TRY IT => Beginning with the line that holds "ATOM 25 C CA" in the data below, give again every line through the one that holds "ATOM 35 O O", exactly as written.

EXERCISE INPUT =>

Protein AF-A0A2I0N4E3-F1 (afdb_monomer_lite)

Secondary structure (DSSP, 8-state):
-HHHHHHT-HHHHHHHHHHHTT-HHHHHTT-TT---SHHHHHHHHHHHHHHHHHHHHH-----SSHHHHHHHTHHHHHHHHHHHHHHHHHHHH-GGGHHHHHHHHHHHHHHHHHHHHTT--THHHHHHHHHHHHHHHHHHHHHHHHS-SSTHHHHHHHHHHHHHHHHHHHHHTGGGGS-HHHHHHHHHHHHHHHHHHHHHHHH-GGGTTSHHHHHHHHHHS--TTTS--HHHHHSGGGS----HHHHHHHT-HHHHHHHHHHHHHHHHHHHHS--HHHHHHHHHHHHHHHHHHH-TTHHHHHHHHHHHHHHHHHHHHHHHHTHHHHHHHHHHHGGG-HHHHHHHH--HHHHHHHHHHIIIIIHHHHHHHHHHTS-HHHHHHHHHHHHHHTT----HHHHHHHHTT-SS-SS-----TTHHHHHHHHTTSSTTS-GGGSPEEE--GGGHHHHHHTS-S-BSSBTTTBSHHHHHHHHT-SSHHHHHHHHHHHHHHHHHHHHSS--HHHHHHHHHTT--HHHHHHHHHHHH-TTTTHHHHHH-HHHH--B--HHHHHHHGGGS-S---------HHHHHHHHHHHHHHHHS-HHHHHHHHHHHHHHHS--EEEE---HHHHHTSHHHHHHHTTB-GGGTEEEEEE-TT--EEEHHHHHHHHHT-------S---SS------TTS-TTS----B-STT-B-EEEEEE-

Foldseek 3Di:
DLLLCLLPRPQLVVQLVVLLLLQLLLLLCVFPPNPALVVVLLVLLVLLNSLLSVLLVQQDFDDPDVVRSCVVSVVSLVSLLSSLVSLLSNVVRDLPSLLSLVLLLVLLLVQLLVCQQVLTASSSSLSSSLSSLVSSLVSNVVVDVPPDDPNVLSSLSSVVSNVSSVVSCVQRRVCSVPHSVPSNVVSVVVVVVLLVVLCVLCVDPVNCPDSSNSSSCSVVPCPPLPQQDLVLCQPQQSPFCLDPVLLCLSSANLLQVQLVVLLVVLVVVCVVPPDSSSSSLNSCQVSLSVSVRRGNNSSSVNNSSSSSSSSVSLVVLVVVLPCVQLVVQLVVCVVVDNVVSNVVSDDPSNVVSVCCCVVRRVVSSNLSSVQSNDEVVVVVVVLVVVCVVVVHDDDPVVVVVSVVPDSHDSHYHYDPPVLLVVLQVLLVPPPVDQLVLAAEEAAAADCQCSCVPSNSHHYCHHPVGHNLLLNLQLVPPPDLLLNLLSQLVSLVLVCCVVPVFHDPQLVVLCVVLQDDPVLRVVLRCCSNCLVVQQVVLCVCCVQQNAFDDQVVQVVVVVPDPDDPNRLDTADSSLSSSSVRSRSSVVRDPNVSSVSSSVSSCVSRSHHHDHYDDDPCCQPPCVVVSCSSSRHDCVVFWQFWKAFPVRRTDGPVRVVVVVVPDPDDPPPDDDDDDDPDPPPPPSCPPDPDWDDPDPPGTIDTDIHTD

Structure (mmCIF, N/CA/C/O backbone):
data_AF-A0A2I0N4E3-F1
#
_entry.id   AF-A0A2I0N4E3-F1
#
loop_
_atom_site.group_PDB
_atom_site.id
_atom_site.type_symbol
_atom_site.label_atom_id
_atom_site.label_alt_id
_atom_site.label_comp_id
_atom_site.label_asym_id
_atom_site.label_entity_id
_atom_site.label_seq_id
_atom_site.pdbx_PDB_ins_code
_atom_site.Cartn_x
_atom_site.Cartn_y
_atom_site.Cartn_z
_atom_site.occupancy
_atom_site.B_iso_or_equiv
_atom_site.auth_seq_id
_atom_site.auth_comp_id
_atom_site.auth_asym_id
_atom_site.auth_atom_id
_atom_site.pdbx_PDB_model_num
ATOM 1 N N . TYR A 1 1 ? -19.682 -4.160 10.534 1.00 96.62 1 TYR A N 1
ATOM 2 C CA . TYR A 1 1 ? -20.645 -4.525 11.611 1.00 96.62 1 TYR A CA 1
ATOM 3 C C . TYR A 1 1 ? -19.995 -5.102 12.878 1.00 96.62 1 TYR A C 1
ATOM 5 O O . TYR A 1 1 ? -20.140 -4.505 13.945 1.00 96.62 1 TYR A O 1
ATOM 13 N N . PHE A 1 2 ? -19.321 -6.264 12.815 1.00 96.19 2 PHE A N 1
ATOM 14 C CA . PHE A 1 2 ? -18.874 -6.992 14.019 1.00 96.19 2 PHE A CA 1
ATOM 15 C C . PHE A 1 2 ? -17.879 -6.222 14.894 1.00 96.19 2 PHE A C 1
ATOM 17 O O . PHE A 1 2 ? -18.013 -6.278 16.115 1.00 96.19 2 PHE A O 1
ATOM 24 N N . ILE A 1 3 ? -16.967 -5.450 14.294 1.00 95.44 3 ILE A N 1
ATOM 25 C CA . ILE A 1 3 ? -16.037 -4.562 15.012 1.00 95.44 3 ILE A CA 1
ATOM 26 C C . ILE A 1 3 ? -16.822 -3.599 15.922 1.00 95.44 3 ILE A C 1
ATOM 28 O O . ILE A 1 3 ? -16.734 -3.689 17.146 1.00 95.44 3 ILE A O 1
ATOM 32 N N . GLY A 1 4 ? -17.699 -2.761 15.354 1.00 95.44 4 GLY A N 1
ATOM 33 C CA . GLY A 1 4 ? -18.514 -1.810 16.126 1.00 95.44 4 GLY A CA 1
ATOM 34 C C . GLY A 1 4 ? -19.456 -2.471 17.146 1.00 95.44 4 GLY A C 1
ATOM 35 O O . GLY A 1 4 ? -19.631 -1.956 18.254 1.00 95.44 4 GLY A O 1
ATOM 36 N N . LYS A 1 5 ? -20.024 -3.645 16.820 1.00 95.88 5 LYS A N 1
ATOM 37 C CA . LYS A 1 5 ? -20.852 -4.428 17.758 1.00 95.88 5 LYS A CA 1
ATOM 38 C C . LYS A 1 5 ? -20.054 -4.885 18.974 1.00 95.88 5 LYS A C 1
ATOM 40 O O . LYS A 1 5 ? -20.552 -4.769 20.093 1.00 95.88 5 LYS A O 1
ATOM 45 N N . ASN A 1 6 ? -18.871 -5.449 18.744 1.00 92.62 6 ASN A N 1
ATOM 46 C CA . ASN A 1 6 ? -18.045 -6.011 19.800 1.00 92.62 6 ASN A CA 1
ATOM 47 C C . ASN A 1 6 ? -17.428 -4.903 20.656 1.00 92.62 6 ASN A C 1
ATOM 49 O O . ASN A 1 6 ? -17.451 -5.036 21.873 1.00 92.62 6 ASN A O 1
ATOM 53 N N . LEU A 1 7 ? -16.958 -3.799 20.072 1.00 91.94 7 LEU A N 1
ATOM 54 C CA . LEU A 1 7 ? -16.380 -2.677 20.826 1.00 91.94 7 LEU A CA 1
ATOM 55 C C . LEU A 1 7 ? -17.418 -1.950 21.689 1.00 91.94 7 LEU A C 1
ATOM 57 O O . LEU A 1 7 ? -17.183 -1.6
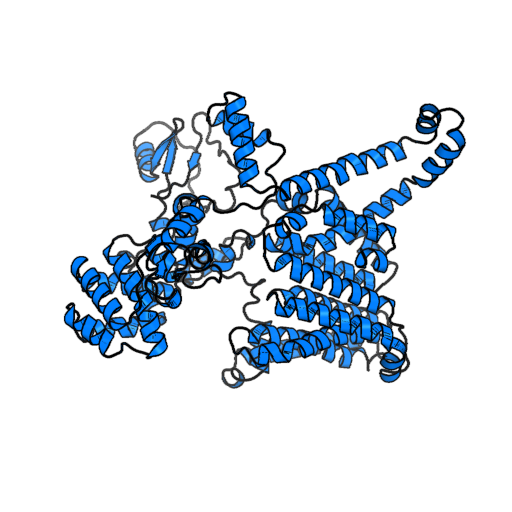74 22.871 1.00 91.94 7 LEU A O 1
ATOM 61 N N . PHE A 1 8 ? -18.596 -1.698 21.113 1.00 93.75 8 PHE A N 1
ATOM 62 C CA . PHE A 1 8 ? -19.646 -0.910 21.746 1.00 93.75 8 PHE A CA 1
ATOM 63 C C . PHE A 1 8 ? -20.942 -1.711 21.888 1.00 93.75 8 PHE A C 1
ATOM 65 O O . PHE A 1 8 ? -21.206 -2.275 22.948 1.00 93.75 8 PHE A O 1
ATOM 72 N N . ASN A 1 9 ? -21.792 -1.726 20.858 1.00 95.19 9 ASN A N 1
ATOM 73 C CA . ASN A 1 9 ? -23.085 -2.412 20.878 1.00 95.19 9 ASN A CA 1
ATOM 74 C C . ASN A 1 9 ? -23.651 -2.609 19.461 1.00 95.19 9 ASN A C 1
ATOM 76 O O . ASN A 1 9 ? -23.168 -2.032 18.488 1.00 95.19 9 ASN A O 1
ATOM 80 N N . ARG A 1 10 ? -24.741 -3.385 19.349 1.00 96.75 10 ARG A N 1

EXERCISE RESPONSE =>
ATOM 25 C CA . ILE A 1 3 ? -16.037 -4.562 15.012 1.00 95.44 3 ILE A CA 1
ATOM 26 C C . ILE A 1 3 ? -16.822 -3.599 15.922 1.00 95.44 3 ILE A C 1
ATOM 28 O O . ILE A 1 3 ? -16.734 -3.689 17.146 1.00 95.44 3 ILE A O 1
ATOM 32 N N . GLY A 1 4 ? -17.699 -2.761 15.354 1.00 95.44 4 GLY A N 1
ATOM 33 C CA . GLY A 1 4 ? -18.514 -1.810 16.126 1.00 95.44 4 GLY A CA 1
ATOM 34 C C . GLY A 1 4 ? -19.456 -2.471 17.146 1.00 95.44 4 GLY A C 1
ATOM 35 O O . GLY A 1 4 ? -19.631 -1.956 18.254 1.00 95.44 4 GLY A O 1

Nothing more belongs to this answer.